The MSSB was developed in a rapid application development (RAD)/joint application development (JAD) Agile-style format by the EPA and the contractor, Oneida Total Integrated Enterprises (OTIE) LLC, later joined by Jacobs Technology, Inc. Small portions of MSSB capability were developed and tested by the EPA (author) on a weekly basis. During the weekly status meetings, EPA (author) provided detailed notes on the capabilities that were not functioning in accordance with the software design specification, and provided suggestions on potential software fixes. Upon revision of the MSSB software, the latest (current) version of the software was tested during the subsequent week, and the results were discussed at the next scheduled weekly meeting. This process was used and repeated throughout the MSSB development cycle. Software issues were tracked by the JIRA system, and all project team members used that system to communicate the status of software fixes, internal test results, and external test results. When the MSSB capability met the minimum functional performance requirements, a ‘beta’ test version was posted on the internet, allowing for testing and evaluation on a near-continuous basis and speeding development of the tool. The beta-test version of the MSSB is currently available at the above-mentioned weblink. Once the MSSB is cleared by EPA for public release, expected sometime in the fourth quarter of 2017, it will be available on EPA’s EnviroAtlas website (https://www.epa.gov/enviroatlas - Last Accessed: 10 Apr 2017).

3.2. Software Structure

The structural and logical relationship(s) between the different sustainability concepts in the MSSB is that of a graph structure (a collection of nodes [vertices] and linkages [edges]). The MSSB display architecture is composed of a series of ‘one-to-one’ relationships (e.g., each ‘child’ display [node] has one and only one parent), and ‘one-to-many’ relationships (e.g., each parent can have many children). This arrangement is essentially a hierarchical ‘tree’, structurally similar to the Table of Contents listing in a book. However, a number of the subject areas presented in the MSSB cuts across concepts (e.g., ‘Sprawl’ is a subject area/concept used in the Land Use, Transportation, and Buildings and Infrastructure sustainability decision domains), therefore the true nature of much of the MSSB data is a series of many-to-many relationships (e.g., ‘child’ displays [nodes] can have one or more parents).

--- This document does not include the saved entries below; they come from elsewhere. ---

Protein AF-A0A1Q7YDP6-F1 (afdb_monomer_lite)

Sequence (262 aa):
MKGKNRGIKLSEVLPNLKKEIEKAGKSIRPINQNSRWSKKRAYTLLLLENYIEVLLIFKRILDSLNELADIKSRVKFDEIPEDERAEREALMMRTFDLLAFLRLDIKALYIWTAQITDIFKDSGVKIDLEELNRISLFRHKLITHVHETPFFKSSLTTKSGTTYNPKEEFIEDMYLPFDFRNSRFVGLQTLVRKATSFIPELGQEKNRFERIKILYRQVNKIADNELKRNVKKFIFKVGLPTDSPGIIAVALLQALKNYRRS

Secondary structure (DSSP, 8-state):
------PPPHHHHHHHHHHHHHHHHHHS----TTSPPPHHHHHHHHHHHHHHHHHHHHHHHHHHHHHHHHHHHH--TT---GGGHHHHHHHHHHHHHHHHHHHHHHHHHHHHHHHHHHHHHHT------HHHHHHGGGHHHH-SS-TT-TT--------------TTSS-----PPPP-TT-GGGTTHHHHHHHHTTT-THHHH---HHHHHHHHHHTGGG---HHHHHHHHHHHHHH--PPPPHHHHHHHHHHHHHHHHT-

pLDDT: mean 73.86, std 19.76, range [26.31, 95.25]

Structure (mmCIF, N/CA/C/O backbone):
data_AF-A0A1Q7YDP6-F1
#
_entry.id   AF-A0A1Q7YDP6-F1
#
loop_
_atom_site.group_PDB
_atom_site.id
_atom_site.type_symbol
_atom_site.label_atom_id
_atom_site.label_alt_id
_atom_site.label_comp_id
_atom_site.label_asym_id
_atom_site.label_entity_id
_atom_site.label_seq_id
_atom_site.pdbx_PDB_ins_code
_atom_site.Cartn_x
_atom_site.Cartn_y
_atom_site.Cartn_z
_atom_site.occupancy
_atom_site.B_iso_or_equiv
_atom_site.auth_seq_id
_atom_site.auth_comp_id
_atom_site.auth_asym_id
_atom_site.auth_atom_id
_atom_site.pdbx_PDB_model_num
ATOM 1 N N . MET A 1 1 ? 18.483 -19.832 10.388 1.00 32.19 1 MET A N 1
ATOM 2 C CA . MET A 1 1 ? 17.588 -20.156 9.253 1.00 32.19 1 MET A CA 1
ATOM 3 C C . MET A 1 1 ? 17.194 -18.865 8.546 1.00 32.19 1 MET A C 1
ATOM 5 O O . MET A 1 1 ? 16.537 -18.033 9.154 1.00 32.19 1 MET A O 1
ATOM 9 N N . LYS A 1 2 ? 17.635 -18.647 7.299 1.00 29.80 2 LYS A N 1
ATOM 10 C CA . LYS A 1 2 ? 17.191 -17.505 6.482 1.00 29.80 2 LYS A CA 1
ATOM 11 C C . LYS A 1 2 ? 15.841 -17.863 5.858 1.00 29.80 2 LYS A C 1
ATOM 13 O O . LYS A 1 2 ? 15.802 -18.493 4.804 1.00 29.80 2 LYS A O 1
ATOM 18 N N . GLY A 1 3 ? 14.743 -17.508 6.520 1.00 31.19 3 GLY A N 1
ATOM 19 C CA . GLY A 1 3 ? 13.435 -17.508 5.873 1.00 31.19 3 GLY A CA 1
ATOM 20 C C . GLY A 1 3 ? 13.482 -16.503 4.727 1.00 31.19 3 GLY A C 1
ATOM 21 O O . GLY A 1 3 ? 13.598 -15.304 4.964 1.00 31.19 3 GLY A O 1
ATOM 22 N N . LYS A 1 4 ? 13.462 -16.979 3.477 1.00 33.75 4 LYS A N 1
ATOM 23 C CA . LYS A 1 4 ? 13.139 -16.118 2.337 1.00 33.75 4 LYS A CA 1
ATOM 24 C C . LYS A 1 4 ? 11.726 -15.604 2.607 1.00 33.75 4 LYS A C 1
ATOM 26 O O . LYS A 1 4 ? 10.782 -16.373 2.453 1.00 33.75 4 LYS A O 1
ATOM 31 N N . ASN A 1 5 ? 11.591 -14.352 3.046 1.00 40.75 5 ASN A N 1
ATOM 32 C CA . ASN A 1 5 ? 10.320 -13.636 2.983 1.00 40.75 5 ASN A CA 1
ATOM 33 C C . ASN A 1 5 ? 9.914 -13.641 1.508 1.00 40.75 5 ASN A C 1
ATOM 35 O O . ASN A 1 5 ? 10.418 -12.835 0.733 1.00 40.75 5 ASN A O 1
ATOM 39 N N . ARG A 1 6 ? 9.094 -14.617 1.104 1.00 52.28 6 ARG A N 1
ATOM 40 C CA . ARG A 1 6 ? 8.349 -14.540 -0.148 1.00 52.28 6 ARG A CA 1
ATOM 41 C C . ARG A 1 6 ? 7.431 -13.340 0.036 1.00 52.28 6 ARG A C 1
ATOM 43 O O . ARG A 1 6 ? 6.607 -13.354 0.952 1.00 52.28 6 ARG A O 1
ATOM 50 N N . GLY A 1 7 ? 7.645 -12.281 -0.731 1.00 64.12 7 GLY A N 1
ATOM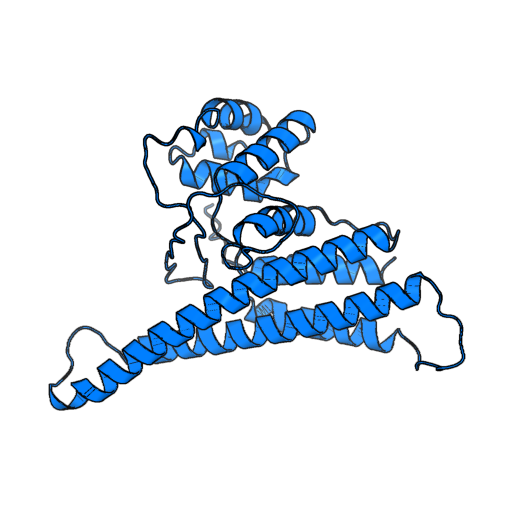 51 C CA . GLY A 1 7 ? 6.760 -11.132 -0.725 1.00 64.12 7 GLY A CA 1
ATOM 52 C C . GLY A 1 7 ? 5.334 -11.566 -1.023 1.00 64.12 7 GLY A C 1
ATOM 53 O O . GLY A 1 7 ? 5.084 -12.551 -1.720 1.00 64.12 7 GLY A O 1
ATOM 54 N N . ILE A 1 8 ? 4.392 -10.839 -0.436 1.00 77.00 8 ILE A N 1
ATOM 55 C CA . ILE A 1 8 ? 2.966 -11.096 -0.597 1.00 77.00 8 ILE A CA 1
ATOM 56 C C . ILE A 1 8 ? 2.571 -10.667 -2.008 1.00 77.00 8 ILE A C 1
ATOM 58 O O . ILE A 1 8 ? 2.706 -9.487 -2.337 1.00 77.00 8 ILE A O 1
ATOM 62 N N . LYS A 1 9 ? 2.060 -11.604 -2.813 1.00 82.81 9 LYS A N 1
ATOM 63 C CA . LYS A 1 9 ? 1.543 -11.305 -4.150 1.00 82.81 9 LYS A CA 1
ATOM 64 C C . LYS A 1 9 ? 0.081 -10.864 -4.079 1.00 82.81 9 LYS A C 1
ATOM 66 O O . LYS A 1 9 ? -0.774 -11.582 -3.562 1.00 82.81 9 LYS A O 1
ATOM 71 N N . LEU A 1 10 ? -0.234 -9.719 -4.663 1.00 84.62 10 LEU A N 1
ATOM 72 C CA . LEU A 1 10 ? -1.570 -9.214 -4.937 1.00 84.62 10 LEU A CA 1
ATOM 73 C C . LEU A 1 10 ? -2.469 -10.275 -5.575 1.00 84.62 10 LEU A C 1
ATOM 75 O O . LEU A 1 10 ? -3.612 -10.414 -5.147 1.00 84.62 10 LEU A O 1
ATOM 79 N N . SER A 1 11 ? -1.976 -11.055 -6.541 1.00 84.81 11 SER A N 1
ATOM 80 C CA . SER A 1 11 ? -2.769 -12.112 -7.191 1.00 84.81 11 SER A CA 1
ATOM 81 C C . SER A 1 11 ? -3.259 -13.196 -6.220 1.00 84.81 11 SER A C 1
ATOM 83 O O . SER A 1 11 ? -4.326 -13.769 -6.433 1.00 84.81 11 SER A O 1
ATOM 85 N N . GLU A 1 12 ? -2.539 -13.435 -5.123 1.00 87.50 12 GLU A N 1
ATOM 86 C CA . GLU A 1 12 ? -2.911 -14.400 -4.079 1.00 87.50 12 GLU A CA 1
ATOM 87 C C . GLU A 1 12 ? -3.930 -13.807 -3.085 1.00 87.50 12 GLU A C 1
ATOM 89 O O . GLU A 1 12 ? -4.769 -14.518 -2.525 1.00 87.50 12 GLU A O 1
ATOM 94 N N . VAL A 1 13 ? -3.897 -12.488 -2.876 1.00 88.81 13 VAL A N 1
ATOM 95 C CA . VAL A 1 13 ? -4.725 -11.789 -1.877 1.00 88.81 13 VAL A CA 1
ATOM 96 C C . VAL A 1 13 ? -6.040 -11.284 -2.472 1.00 88.81 13 VAL A C 1
ATOM 98 O O . VAL A 1 13 ? -7.092 -11.360 -1.827 1.00 88.81 13 VAL A O 1
ATOM 101 N N . LEU A 1 14 ? -6.005 -10.796 -3.711 1.00 88.81 14 LEU A N 1
ATOM 102 C CA . LEU A 1 14 ? -7.120 -10.135 -4.385 1.00 88.81 14 LEU A CA 1
ATOM 103 C C . LEU A 1 14 ? -8.406 -10.985 -4.444 1.00 88.81 14 LEU A C 1
ATOM 105 O O . LEU A 1 14 ? -9.476 -10.433 -4.169 1.00 88.81 14 LEU A O 1
ATOM 109 N N . PRO A 1 15 ? -8.369 -12.307 -4.720 1.00 92.31 15 PRO A N 1
ATOM 110 C CA . PRO A 1 15 ? -9.580 -13.132 -4.710 1.00 92.31 15 PRO A CA 1
ATOM 111 C C . PRO A 1 15 ? -10.263 -13.173 -3.339 1.00 92.31 15 PRO A C 1
ATOM 113 O O . PRO A 1 15 ? -11.491 -13.185 -3.248 1.00 92.31 15 PRO A O 1
ATOM 116 N N . ASN A 1 16 ? -9.478 -13.172 -2.260 1.00 92.38 16 ASN A N 1
ATOM 117 C CA . ASN A 1 16 ? -10.006 -13.192 -0.898 1.00 92.38 16 ASN A CA 1
ATOM 118 C C . ASN A 1 16 ? -10.627 -11.848 -0.519 1.00 92.38 16 ASN A C 1
ATOM 120 O O . ASN A 1 16 ? -11.677 -11.826 0.122 1.00 92.38 16 ASN A O 1
ATOM 124 N N . LEU A 1 17 ? -10.012 -10.745 -0.955 1.00 90.56 17 LEU A N 1
ATOM 125 C CA . LEU A 1 17 ? -10.568 -9.407 -0.781 1.00 90.56 17 LEU A CA 1
ATOM 126 C C . LEU A 1 17 ? -11.915 -9.252 -1.495 1.00 90.56 17 LEU A C 1
ATOM 128 O O . LEU A 1 17 ? -12.887 -8.849 -0.858 1.00 90.56 17 LEU A O 1
ATOM 132 N N . LYS A 1 18 ? -12.011 -9.679 -2.761 1.00 90.88 18 LYS A N 1
ATOM 133 C CA . LYS A 1 18 ? -13.273 -9.690 -3.526 1.00 90.88 18 LYS A CA 1
ATOM 134 C C . LYS A 1 18 ? -14.381 -10.462 -2.808 1.00 90.88 18 LYS A C 1
ATOM 136 O O . LYS A 1 18 ? -15.458 -9.923 -2.572 1.00 90.88 18 LYS A O 1
ATOM 141 N N . LYS A 1 19 ? -14.086 -11.695 -2.377 1.00 92.44 19 LYS A N 1
ATOM 142 C CA . LYS A 1 19 ? -15.045 -12.540 -1.646 1.00 92.44 19 LYS A CA 1
ATOM 143 C C . LYS A 1 19 ? -15.538 -11.889 -0.354 1.00 92.44 19 LYS A C 1
ATOM 145 O O . LYS A 1 19 ? -16.700 -12.058 0.007 1.00 92.44 19 LYS A O 1
ATOM 150 N N . GLU A 1 20 ? -14.672 -11.191 0.378 1.00 91.12 20 GLU A N 1
ATOM 151 C CA . GLU A 1 20 ? -15.073 -10.555 1.636 1.00 91.12 20 GLU A CA 1
ATOM 152 C C . GLU A 1 20 ? -15.946 -9.312 1.399 1.00 91.12 20 GLU A C 1
ATOM 154 O O . GLU A 1 20 ? -16.922 -9.119 2.125 1.00 91.12 20 GLU A O 1
ATOM 159 N N . ILE A 1 21 ? -15.670 -8.536 0.346 1.00 87.38 21 ILE A N 1
ATOM 160 C CA . ILE A 1 21 ? -16.513 -7.409 -0.089 1.00 87.38 21 ILE A CA 1
ATOM 161 C C . ILE A 1 21 ? -17.902 -7.905 -0.503 1.00 87.38 21 ILE A C 1
ATOM 163 O O . ILE A 1 21 ? -18.903 -7.367 -0.040 1.00 87.38 21 ILE A O 1
ATOM 167 N N . GLU A 1 22 ? -17.988 -8.978 -1.295 1.00 88.00 22 GLU A N 1
ATOM 168 C CA . GLU A 1 22 ? -19.272 -9.582 -1.686 1.00 88.00 22 GLU A CA 1
ATOM 169 C C . GLU A 1 22 ? -20.086 -10.055 -0.475 1.00 88.00 22 GLU A C 1
ATOM 171 O O . GLU A 1 22 ? -21.296 -9.829 -0.399 1.00 88.00 22 GLU A O 1
ATOM 176 N N . LYS A 1 23 ? -19.435 -10.698 0.503 1.00 87.75 23 LYS A N 1
ATOM 177 C CA . LYS A 1 23 ? -20.090 -11.115 1.754 1.00 87.75 23 LYS A CA 1
ATOM 178 C C . LYS A 1 23 ? -20.605 -9.919 2.548 1.00 87.75 23 LYS A C 1
ATOM 180 O O . LYS A 1 23 ? -21.721 -9.972 3.063 1.00 87.75 23 LYS A O 1
ATOM 185 N N . ALA A 1 24 ? -19.806 -8.859 2.652 1.00 83.25 24 ALA A N 1
ATOM 186 C CA . ALA A 1 24 ? -20.214 -7.629 3.315 1.00 83.25 24 ALA A CA 1
ATOM 187 C C . ALA A 1 24 ? -21.395 -6.969 2.574 1.00 83.25 24 ALA A C 1
ATOM 189 O O . ALA A 1 24 ? -22.379 -6.613 3.217 1.00 83.25 24 ALA A O 1
ATOM 190 N N . GLY A 1 25 ? -21.381 -6.935 1.239 1.00 80.81 25 GLY A N 1
ATOM 191 C CA . GLY A 1 25 ? -22.495 -6.458 0.413 1.00 80.81 25 GLY A CA 1
ATOM 192 C C . GLY A 1 25 ? -23.796 -7.229 0.636 1.00 80.81 25 GLY A C 1
ATOM 193 O O . GLY A 1 25 ? -24.828 -6.619 0.897 1.00 80.81 25 GLY A O 1
ATOM 194 N N . LYS A 1 26 ? -23.748 -8.569 0.648 1.00 81.75 26 LYS A N 1
ATOM 195 C CA . LYS A 1 26 ? -24.927 -9.420 0.921 1.00 81.75 26 LYS A CA 1
ATOM 196 C C . LYS A 1 26 ? -25.528 -9.204 2.312 1.00 81.75 26 LYS A C 1
ATOM 198 O O . LYS A 1 26 ? -26.712 -9.460 2.510 1.00 81.75 26 LYS A O 1
ATOM 203 N N . SER A 1 27 ? -24.727 -8.749 3.278 1.00 72.50 27 SER A N 1
ATOM 204 C CA . SER A 1 27 ? -25.219 -8.439 4.626 1.00 72.50 27 SER A CA 1
ATOM 205 C C . SER A 1 27 ? -26.040 -7.143 4.685 1.00 72.50 27 SER A C 1
ATOM 207 O O . SER A 1 27 ? -26.813 -6.941 5.625 1.00 72.50 27 SER A O 1
ATOM 209 N N . ILE A 1 28 ? -25.931 -6.284 3.666 1.00 70.19 28 ILE A N 1
ATOM 210 C CA . ILE A 1 28 ? -26.726 -5.066 3.544 1.00 70.19 28 ILE A CA 1
ATOM 211 C C . ILE A 1 28 ? -28.018 -5.411 2.796 1.00 70.19 28 ILE A C 1
ATOM 213 O O . ILE A 1 28 ? -28.011 -5.716 1.608 1.00 70.19 28 ILE A O 1
ATOM 217 N N . ARG A 1 29 ? -29.154 -5.371 3.505 1.00 65.69 29 ARG A N 1
ATOM 218 C CA . ARG A 1 29 ? -30.494 -5.549 2.908 1.00 65.69 29 ARG A CA 1
ATOM 219 C C . ARG A 1 29 ? -30.736 -4.535 1.766 1.00 65.69 29 ARG A C 1
ATOM 221 O O . ARG A 1 29 ? -30.077 -3.495 1.753 1.00 65.69 29 ARG A O 1
ATOM 228 N N . PRO A 1 30 ? -31.719 -4.751 0.870 1.00 62.75 30 PRO A N 1
ATOM 229 C CA . PRO A 1 30 ? -32.059 -3.793 -0.186 1.00 62.75 30 PRO A CA 1
ATOM 230 C C . PRO A 1 30 ? -32.298 -2.375 0.350 1.00 62.75 30 PRO A C 1
ATOM 232 O O . PRO A 1 30 ? -32.742 -2.188 1.492 1.00 62.75 30 PRO A O 1
ATOM 235 N N . ILE A 1 31 ? -31.960 -1.374 -0.463 1.00 57.09 31 ILE A N 1
ATOM 236 C CA . ILE A 1 31 ? -32.130 0.042 -0.131 1.00 57.09 31 ILE A CA 1
ATOM 237 C C . ILE A 1 31 ? -33.611 0.390 -0.285 1.00 57.09 31 ILE A C 1
ATOM 239 O O . ILE A 1 31 ? -34.133 0.419 -1.393 1.00 57.09 31 ILE A O 1
ATOM 243 N N . ASN A 1 32 ? -34.286 0.673 0.829 1.00 57.88 32 ASN A N 1
ATOM 244 C CA . ASN A 1 32 ? -35.576 1.349 0.782 1.00 57.88 32 ASN A CA 1
ATOM 245 C C . ASN A 1 32 ? -35.306 2.860 0.742 1.00 57.88 32 ASN A C 1
ATOM 247 O O . ASN A 1 32 ? -34.821 3.420 1.733 1.00 57.88 32 ASN A O 1
ATOM 251 N N . GLN A 1 33 ? -35.587 3.488 -0.404 1.00 54.91 33 GLN A N 1
ATOM 252 C CA . GLN A 1 33 ? -35.332 4.911 -0.673 1.00 54.91 33 GLN A CA 1
ATOM 253 C C . GLN A 1 33 ? -36.028 5.842 0.338 1.00 54.91 33 GLN A C 1
ATOM 255 O O . GLN A 1 33 ? -35.549 6.944 0.578 1.00 54.91 33 GLN A O 1
ATOM 260 N N . ASN A 1 34 ? -37.080 5.362 1.010 1.00 56.09 34 ASN A N 1
ATOM 261 C CA . ASN A 1 34 ? -37.880 6.143 1.958 1.00 56.09 34 ASN A CA 1
ATOM 262 C C . ASN A 1 34 ? -37.499 5.926 3.435 1.00 56.09 34 ASN A C 1
ATOM 264 O O . ASN A 1 34 ? -38.179 6.423 4.330 1.00 56.09 34 ASN A O 1
ATOM 268 N N . SER A 1 35 ? -36.439 5.163 3.729 1.00 55.88 35 SER A N 1
ATOM 269 C CA . SER A 1 35 ? -36.037 4.857 5.110 1.00 55.88 35 SER A CA 1
ATOM 270 C C . SER A 1 35 ? -34.865 5.718 5.583 1.00 55.88 35 SER A C 1
ATOM 272 O O . SER A 1 35 ? -33.868 5.873 4.881 1.00 55.88 35 SER A O 1
ATOM 274 N N . ARG A 1 36 ? -34.946 6.241 6.812 1.00 57.34 36 ARG A N 1
ATOM 275 C CA . ARG A 1 36 ? -33.831 6.942 7.466 1.00 57.34 36 ARG A CA 1
ATOM 276 C C . ARG A 1 36 ? -32.737 5.925 7.803 1.00 57.34 36 ARG A C 1
ATOM 278 O O . ARG A 1 36 ? -32.973 4.988 8.566 1.00 57.34 36 ARG A O 1
ATOM 285 N N . TRP A 1 37 ? -31.551 6.067 7.215 1.00 62.88 37 TRP A N 1
ATOM 286 C CA . TRP A 1 37 ? -30.470 5.099 7.413 1.00 62.88 37 TRP A CA 1
ATOM 287 C C . TRP A 1 37 ? -29.836 5.249 8.795 1.00 62.88 37 TRP A C 1
ATOM 289 O O . TRP A 1 37 ? -29.611 6.358 9.280 1.00 62.88 37 TRP A O 1
ATOM 299 N N . SER A 1 38 ? -29.493 4.123 9.425 1.00 73.69 38 SER A N 1
ATOM 300 C CA . SER A 1 38 ? -28.639 4.160 10.609 1.00 73.69 38 SER A CA 1
ATOM 301 C C . SER A 1 38 ? -27.224 4.596 10.215 1.00 73.69 38 SER A C 1
ATOM 303 O O . SER A 1 38 ? -26.725 4.239 9.145 1.00 73.69 38 SER A O 1
ATOM 305 N N . LYS A 1 39 ? -26.545 5.333 11.101 1.00 75.31 39 LYS A N 1
ATOM 306 C CA . LYS A 1 39 ? -25.166 5.807 10.890 1.00 75.31 39 LYS A CA 1
ATOM 307 C C . LYS A 1 39 ? -24.210 4.658 10.510 1.00 75.31 39 LYS A C 1
ATOM 309 O O . LYS A 1 39 ? -23.435 4.796 9.571 1.00 75.31 39 LYS A O 1
ATOM 314 N N . LYS A 1 40 ? -24.342 3.480 11.146 1.00 77.94 40 LYS A N 1
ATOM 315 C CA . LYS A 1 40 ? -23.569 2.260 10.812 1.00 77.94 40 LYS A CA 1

Data for the MSSB is made available as a JSON object, which is a lightweight data-interchange format that is easy for humans to read and write, and it is very easy for machines to parse. The MSSB condenses the subject matter from the four primary report texts into approximately 350 display nodes, where each node contains a block of text formatted using standard HTML tags. The process to move the text that was written for the MSSB display nodes from document(s) into HTML format, and subsequently JSON is a non-trivial exercise involving: a) formatting the text blocks into HTML; b) associating text blocks to nodes in Microsoft Excel; c) transferring text into a Microsoft SQL Server, and finally; d) using Microsoft SQL to create the JSON object, load the entire application into Drupal, and reassign the URLs. The skillset required to design, build, and manage the MSSB research project included, system design expertise, program management experience (including software quality assurance, software testing, and software engineering/ coding), and knowledge of at least one aspect of sustainability science.

4. Operational Behavior

The MSSB displays can be selected on a desktop computer using a computer mouse, ‘page up/page down’ keys, and arrow keys on the keyboard as shown in the user manual [14]. The MSSB can be used by both Apple and Microsoft-based computers. The MSSB was designed to be accessible by laptop computers, tablets, and smartphones using any operating system and platform. No special software is required to use the MSSB, and any standard browser can be used with the MSSB. When using a desktop computer, displays can be selected either by using the drop-down list menu or by direct selection of the displays using a mouse (see Figure 1). Figure 1 illustrates the default display screen that is shown when the MSSB is initially selected.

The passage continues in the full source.